Workforce teams are vital within organisations – regardless of whether they employ one or two staff, or 50 – and play a crucial role in achieving business objectives and goals.

Permanent or project staff managers in the workplace are in a unique position in which their role and responsibilities continually evolve to lead their teams to success.

Whether they be in the paddock, woolshed, or on the processing floor, managers should be striving to provide leadership while creating and fostering a positive and productive environment for team members to thrive.

Managers will recognise that a happy, productive and proactive functioning team is one that will excel and innovate.

Below are some simple ways in which managers can promote a positive working environment and lead their team to success:


Get to know your team members better

As you are seeking to get the best results from your new 2015 team, investing the time to get to know your new team members better is a great start.

Although building rapport with team members can be somewhat challenging at times, actively listening to them will give you insights into their strengths and weaknesses and allow you to identify areas in which they excel.

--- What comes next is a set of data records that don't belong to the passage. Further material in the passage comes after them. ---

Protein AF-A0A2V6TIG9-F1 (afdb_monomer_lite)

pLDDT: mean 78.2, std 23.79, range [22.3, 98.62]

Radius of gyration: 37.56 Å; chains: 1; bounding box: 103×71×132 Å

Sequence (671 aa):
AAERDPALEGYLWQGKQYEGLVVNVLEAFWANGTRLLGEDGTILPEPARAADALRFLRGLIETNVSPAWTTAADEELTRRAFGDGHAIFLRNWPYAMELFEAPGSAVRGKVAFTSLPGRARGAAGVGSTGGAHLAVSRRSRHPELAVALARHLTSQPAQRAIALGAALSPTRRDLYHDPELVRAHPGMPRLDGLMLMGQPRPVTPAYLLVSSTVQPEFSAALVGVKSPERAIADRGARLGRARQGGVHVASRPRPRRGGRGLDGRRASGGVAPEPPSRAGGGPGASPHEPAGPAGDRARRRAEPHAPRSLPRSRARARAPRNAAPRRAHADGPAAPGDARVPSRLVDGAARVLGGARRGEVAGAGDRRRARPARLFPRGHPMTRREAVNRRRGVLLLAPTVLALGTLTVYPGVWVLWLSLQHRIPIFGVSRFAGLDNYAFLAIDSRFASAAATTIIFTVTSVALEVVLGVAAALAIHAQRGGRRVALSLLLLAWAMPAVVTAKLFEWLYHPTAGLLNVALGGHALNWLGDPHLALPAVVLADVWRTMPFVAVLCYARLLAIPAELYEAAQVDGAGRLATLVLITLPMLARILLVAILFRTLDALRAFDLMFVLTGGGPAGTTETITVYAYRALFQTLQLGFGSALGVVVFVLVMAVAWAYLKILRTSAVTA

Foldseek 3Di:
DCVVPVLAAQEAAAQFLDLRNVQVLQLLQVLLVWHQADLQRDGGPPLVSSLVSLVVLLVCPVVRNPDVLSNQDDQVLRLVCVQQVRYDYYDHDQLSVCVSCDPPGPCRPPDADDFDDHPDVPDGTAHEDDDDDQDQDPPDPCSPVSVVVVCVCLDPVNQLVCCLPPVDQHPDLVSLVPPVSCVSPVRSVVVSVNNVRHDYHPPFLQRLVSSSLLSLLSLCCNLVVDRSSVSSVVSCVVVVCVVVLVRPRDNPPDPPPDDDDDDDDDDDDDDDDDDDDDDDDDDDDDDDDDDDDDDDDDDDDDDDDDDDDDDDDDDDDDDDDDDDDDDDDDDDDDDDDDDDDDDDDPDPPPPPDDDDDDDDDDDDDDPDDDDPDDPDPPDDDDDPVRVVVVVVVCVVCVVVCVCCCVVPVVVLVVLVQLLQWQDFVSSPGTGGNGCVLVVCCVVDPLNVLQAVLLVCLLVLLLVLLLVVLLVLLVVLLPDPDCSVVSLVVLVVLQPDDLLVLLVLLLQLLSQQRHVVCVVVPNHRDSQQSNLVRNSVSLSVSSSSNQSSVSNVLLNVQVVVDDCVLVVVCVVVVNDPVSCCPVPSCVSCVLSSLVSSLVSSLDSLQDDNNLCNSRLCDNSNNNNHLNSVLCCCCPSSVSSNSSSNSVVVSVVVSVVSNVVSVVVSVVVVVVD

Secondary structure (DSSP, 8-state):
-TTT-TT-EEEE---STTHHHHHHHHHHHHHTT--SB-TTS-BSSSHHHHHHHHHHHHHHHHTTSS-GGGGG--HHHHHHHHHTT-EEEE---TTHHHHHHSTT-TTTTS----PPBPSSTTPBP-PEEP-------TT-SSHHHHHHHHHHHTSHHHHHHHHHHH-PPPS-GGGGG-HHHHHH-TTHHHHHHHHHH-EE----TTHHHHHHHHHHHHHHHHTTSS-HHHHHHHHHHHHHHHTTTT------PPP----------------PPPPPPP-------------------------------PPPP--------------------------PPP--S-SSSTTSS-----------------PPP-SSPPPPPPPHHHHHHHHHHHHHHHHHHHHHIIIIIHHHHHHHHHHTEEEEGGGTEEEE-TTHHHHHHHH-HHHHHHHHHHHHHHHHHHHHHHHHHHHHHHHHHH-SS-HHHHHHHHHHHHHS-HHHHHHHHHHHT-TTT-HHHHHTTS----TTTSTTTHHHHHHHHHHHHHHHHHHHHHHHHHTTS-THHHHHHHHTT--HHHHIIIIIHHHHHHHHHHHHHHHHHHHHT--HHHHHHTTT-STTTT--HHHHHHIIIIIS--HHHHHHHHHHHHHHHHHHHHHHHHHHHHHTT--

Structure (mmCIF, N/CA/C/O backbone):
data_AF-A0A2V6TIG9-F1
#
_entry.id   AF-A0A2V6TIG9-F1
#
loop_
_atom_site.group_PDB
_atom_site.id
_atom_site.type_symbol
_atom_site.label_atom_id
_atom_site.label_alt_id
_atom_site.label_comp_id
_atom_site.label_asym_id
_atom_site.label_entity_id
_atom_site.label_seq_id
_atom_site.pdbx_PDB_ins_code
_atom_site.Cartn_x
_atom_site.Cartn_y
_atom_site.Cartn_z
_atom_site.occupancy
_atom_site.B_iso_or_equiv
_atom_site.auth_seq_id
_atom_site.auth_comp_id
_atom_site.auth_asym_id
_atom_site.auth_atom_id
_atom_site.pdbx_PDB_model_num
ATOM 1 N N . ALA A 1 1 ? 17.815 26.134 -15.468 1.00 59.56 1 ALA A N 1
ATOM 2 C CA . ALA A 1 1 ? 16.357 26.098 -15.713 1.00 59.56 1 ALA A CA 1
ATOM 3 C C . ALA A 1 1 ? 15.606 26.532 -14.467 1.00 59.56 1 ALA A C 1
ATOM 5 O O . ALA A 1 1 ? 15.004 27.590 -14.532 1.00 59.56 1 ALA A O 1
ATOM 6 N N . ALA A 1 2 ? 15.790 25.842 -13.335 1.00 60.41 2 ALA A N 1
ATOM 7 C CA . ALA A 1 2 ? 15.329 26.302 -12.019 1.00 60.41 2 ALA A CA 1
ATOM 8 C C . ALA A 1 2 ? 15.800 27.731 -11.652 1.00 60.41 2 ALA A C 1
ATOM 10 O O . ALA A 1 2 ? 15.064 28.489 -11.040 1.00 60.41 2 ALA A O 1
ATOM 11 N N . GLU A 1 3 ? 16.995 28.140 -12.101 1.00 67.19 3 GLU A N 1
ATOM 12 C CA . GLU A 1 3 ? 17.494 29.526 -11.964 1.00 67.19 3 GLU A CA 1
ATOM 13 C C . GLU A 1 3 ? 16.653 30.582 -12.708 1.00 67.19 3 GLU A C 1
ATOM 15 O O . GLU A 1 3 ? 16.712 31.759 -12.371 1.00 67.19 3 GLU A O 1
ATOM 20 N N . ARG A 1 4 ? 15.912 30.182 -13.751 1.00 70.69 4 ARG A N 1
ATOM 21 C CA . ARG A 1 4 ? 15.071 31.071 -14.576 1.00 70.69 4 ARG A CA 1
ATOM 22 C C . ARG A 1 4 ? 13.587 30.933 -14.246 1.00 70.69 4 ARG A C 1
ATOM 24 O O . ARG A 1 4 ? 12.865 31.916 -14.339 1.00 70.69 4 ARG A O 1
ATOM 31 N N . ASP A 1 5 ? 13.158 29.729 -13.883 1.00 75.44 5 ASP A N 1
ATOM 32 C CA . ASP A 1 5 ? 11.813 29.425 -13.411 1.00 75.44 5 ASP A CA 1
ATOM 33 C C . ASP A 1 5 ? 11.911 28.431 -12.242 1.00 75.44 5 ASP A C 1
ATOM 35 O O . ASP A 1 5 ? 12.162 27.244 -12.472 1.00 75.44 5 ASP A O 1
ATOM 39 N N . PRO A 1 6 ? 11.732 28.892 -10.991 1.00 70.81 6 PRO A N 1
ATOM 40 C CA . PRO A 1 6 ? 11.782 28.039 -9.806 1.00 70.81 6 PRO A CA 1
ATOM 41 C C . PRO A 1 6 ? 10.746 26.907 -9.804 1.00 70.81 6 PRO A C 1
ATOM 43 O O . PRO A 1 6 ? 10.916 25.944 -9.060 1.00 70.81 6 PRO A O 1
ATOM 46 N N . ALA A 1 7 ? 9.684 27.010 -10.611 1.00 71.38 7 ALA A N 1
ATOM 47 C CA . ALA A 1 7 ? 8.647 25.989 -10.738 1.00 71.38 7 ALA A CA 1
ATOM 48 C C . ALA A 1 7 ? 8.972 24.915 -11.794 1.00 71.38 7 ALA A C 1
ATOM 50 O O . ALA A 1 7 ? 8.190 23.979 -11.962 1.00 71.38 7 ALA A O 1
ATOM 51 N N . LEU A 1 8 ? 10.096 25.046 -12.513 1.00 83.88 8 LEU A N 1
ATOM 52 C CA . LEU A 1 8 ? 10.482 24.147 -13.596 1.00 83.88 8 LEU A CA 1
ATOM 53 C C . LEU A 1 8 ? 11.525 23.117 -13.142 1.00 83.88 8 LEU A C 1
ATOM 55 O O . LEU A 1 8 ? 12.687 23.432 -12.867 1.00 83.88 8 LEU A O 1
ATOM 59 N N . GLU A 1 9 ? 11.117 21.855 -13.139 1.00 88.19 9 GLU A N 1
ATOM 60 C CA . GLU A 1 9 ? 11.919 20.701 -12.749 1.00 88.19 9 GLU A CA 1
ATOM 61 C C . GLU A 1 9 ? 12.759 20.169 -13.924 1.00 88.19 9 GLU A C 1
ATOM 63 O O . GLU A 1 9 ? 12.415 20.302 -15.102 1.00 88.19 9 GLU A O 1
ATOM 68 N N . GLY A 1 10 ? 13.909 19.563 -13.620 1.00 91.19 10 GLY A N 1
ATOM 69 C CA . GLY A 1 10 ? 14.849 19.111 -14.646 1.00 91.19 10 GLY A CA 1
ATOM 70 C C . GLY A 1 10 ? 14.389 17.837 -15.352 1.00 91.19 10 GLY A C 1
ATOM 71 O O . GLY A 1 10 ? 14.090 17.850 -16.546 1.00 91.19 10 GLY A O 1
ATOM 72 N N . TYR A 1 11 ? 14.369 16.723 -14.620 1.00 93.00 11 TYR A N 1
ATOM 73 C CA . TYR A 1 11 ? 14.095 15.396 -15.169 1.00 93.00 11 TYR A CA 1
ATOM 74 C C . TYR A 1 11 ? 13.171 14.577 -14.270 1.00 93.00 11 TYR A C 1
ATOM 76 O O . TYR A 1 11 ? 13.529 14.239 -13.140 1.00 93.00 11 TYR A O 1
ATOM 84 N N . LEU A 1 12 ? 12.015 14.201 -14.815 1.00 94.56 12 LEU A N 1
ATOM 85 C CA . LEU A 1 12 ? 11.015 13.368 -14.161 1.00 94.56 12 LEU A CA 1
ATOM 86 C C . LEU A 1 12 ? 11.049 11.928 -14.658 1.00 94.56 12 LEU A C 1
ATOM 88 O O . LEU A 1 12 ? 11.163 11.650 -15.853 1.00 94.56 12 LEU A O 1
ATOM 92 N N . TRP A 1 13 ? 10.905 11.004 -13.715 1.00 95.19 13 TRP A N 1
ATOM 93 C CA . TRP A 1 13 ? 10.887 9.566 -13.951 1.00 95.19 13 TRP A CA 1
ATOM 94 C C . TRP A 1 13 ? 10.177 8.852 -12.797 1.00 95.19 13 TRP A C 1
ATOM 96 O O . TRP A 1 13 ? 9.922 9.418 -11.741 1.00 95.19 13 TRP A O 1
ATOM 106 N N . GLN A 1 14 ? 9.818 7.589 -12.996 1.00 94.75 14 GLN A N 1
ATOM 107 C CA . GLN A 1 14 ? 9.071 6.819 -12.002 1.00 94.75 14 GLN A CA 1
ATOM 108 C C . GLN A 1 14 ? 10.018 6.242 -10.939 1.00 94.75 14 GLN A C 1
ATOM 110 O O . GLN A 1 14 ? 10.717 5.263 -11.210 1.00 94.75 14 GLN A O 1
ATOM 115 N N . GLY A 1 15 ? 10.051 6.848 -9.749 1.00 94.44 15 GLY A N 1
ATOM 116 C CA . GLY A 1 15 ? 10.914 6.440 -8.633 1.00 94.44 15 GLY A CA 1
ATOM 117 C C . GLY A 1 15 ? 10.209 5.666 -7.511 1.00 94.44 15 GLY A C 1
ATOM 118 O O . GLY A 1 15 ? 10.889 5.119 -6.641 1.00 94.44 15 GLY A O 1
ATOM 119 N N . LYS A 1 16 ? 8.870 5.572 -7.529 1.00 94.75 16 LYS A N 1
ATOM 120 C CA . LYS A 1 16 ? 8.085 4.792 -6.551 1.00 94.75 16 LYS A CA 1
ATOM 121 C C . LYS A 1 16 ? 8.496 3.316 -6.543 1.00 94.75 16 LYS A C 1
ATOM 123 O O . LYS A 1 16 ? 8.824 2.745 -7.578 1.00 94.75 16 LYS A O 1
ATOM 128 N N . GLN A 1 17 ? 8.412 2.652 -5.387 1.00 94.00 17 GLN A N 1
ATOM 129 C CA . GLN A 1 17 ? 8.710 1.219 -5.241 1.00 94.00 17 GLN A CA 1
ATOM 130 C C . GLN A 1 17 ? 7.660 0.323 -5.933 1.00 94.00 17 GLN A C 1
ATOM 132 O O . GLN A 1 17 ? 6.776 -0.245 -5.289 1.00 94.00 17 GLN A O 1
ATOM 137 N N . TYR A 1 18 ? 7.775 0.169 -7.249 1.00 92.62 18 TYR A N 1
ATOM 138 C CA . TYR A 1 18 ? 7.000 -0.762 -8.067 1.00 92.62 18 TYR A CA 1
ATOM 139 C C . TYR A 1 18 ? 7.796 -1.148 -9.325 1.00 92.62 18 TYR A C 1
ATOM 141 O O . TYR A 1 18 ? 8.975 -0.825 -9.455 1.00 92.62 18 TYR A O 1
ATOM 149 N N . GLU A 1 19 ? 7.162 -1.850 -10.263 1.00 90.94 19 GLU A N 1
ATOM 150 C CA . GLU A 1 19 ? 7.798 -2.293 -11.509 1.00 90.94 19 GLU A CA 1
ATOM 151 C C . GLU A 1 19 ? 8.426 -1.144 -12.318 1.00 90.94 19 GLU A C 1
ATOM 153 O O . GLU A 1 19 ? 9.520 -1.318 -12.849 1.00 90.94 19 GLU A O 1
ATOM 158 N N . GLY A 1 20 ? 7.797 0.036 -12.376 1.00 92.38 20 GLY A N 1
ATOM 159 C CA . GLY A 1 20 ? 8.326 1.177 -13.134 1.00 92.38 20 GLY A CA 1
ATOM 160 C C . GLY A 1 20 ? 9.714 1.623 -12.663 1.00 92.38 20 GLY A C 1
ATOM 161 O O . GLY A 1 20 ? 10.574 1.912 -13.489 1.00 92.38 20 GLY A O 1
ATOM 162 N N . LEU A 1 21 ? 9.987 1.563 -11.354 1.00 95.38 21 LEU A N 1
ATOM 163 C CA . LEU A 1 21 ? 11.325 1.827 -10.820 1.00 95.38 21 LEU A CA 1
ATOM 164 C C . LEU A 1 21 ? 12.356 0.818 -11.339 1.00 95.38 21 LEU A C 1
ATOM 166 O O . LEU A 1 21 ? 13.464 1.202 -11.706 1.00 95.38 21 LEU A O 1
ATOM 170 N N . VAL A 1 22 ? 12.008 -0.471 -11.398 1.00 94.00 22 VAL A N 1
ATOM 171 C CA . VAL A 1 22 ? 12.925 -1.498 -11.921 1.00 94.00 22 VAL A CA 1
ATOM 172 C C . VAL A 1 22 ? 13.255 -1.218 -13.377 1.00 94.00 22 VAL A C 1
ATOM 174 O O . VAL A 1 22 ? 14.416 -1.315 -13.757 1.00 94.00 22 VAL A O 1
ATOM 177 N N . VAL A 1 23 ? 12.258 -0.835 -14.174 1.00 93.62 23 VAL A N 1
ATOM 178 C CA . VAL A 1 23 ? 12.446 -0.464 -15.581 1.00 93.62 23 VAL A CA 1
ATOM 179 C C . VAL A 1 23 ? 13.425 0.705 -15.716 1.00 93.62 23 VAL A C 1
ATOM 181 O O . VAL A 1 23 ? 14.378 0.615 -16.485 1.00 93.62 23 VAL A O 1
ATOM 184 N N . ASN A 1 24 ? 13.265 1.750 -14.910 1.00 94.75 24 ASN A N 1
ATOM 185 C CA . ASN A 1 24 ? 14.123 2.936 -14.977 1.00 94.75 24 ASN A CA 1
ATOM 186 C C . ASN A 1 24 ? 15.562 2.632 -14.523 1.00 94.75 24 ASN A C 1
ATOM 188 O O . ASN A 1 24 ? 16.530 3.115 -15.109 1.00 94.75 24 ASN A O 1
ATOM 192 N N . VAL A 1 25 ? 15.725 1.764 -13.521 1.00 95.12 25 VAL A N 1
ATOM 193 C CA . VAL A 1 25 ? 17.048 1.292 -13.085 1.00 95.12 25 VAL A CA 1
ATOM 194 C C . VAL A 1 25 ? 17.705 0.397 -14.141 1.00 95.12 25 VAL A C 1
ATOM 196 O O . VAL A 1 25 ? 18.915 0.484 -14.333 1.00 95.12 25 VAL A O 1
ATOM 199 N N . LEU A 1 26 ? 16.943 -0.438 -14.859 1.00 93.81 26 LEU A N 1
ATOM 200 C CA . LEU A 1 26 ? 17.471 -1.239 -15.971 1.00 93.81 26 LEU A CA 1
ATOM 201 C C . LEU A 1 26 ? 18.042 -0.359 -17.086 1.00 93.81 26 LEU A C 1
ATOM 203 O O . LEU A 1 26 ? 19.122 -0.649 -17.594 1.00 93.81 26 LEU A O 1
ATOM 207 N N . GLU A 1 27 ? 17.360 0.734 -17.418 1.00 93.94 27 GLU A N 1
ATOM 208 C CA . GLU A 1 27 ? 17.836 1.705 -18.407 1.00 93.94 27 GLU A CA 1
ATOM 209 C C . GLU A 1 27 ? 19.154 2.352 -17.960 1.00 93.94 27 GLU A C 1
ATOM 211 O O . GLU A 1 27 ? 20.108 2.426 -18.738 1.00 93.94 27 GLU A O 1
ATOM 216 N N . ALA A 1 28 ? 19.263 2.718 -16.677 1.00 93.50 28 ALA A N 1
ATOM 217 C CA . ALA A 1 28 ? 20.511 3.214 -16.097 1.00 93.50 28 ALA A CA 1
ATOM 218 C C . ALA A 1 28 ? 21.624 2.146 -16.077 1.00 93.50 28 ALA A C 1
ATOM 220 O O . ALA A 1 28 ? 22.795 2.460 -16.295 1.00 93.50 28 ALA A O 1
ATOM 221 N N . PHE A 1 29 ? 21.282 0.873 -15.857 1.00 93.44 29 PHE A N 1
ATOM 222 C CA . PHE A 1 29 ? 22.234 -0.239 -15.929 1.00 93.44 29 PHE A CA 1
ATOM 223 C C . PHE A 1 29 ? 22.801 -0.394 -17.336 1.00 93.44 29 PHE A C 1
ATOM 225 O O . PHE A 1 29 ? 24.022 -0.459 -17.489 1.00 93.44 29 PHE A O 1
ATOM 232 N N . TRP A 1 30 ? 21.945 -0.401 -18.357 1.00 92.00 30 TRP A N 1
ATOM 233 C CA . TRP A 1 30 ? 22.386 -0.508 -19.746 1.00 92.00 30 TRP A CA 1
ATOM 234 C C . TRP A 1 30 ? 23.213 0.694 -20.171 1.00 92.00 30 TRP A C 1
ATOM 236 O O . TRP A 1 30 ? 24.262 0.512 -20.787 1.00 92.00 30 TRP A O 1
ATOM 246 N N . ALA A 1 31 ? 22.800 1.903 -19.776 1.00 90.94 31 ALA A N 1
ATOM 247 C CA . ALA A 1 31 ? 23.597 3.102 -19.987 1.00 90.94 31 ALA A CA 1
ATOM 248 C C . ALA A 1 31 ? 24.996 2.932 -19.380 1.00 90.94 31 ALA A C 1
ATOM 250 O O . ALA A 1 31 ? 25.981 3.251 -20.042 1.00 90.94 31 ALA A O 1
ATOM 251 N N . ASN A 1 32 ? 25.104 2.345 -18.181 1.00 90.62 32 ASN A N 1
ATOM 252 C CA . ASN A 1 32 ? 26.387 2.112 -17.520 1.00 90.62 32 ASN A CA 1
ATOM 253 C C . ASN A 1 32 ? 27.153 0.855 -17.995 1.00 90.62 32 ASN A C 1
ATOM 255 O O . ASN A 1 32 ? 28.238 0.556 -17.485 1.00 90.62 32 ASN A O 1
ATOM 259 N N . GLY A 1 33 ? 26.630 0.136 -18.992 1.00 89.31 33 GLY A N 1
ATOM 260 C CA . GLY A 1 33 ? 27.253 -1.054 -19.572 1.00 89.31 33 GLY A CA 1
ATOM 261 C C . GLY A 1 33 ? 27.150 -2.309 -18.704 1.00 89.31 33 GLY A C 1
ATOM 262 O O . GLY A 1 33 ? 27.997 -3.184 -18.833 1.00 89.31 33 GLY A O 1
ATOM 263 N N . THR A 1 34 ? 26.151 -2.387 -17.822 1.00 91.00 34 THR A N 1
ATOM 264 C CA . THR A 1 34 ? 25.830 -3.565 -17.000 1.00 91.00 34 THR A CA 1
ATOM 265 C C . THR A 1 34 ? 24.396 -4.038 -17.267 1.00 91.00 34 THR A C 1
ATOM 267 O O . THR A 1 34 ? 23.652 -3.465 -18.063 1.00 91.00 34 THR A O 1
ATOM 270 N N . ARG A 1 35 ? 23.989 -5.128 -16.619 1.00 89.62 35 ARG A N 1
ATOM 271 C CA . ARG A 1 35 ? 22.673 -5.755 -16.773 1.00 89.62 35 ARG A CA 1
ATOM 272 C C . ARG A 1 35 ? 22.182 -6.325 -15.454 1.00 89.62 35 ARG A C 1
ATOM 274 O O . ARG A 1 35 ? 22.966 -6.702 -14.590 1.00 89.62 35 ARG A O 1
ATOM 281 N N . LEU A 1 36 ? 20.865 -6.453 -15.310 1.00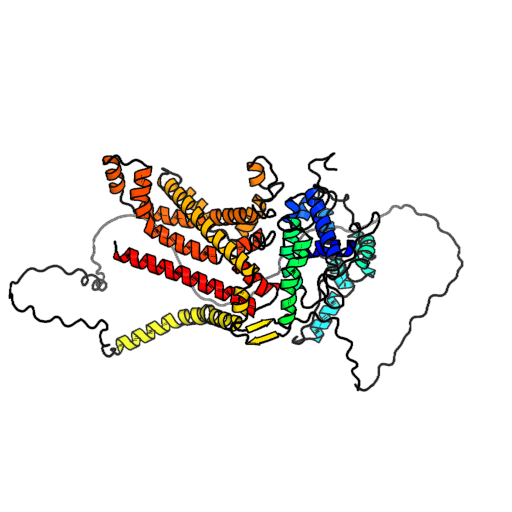 88.00 36 LEU A N 1
ATOM 282 C CA . LEU A 1 36 ? 20.291 -7.115 -14.137 1.00 88.00 36 LEU A CA 1
ATOM 283 C C . LEU A 1 36 ? 20.537 -8.625 -14.149 1.00 88.00 36 LEU A C 1
ATOM 285 O O . LEU A 1 36 ? 20.709 -9.214 -13.087 1.00 88.00 36 LEU A O 1
ATOM 289 N N . LEU A 1 37 ? 20.555 -9.252 -15.325 1.00 86.19 37 LEU A N 1
ATOM 290 C CA . LEU A 1 37 ? 20.748 -10.691 -15.479 1.00 86.19 37 LEU A CA 1
ATOM 291 C C . LEU A 1 37 ? 21.776 -10.974 -16.578 1.00 86.19 37 LEU A C 1
ATOM 293 O O . LEU A 1 37 ? 21.625 -10.497 -17.700 1.00 86.19 37 LEU A O 1
ATOM 297 N N . GLY A 1 38 ? 22.807 -11.737 -16.233 1.00 79.88 38 GLY A N 1
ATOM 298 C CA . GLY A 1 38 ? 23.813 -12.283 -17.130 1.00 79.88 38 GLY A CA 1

Getting to know your new team can also create a supportive and positive working environment for team members to work within and more importantly, by knowing your team, you build trust.

This not only means that your team members trust you as a leader, though you will know that they will own their role and have the ability to perform their job.

You get the most out of your team by not watching their every move.  Standing back and letting your talented team members work independently is one of the best things you can do as a leader.

Communicate openly

Open and continuous communication within your new team can improve relationships and creates an environment that promotes teamwork.

Promoting open communication both on an individual level as well as a group allows team members to understand what is expected of them and their responsibilities as per their role and the goals and objectives of the team as a whole.

Sometimes, teams can crumble, especially when not all members are kept in the loop. By keeping your team up-to-date, team members all stay on the same page.

Being a strong communicator not only reflects WHAT information is communicated within your team, though HOW this information is communicated with each other.

Recognise a job well done

Being rewarded and recognised for a job well done is a great way to show your appreciation for a team member who has excelled. It might be someone who has exceeded a target, gone above and beyond their role or completed a task; or someone who gets in there and does the grunt work to get the job done when it is really needed.

Recognition gives people a sense of accomplishment and inspires both them and their team mates to succeed and learn.

People value appreciation and a simple gesture of saying ‘thank you’ or ‘you did a great job’ can go a long way and do a lot to motivate new team members. Other ideas could include a lunch at the local pub, or gift vouchers.

Implementing an employee recognition strategy can do wonders for boosting team productivity.

It doesn’t matter how small or large your team may be, these simple tips offer some ideas to assist managers in building a happy and productive team, especially as they enter the new yearly cycle.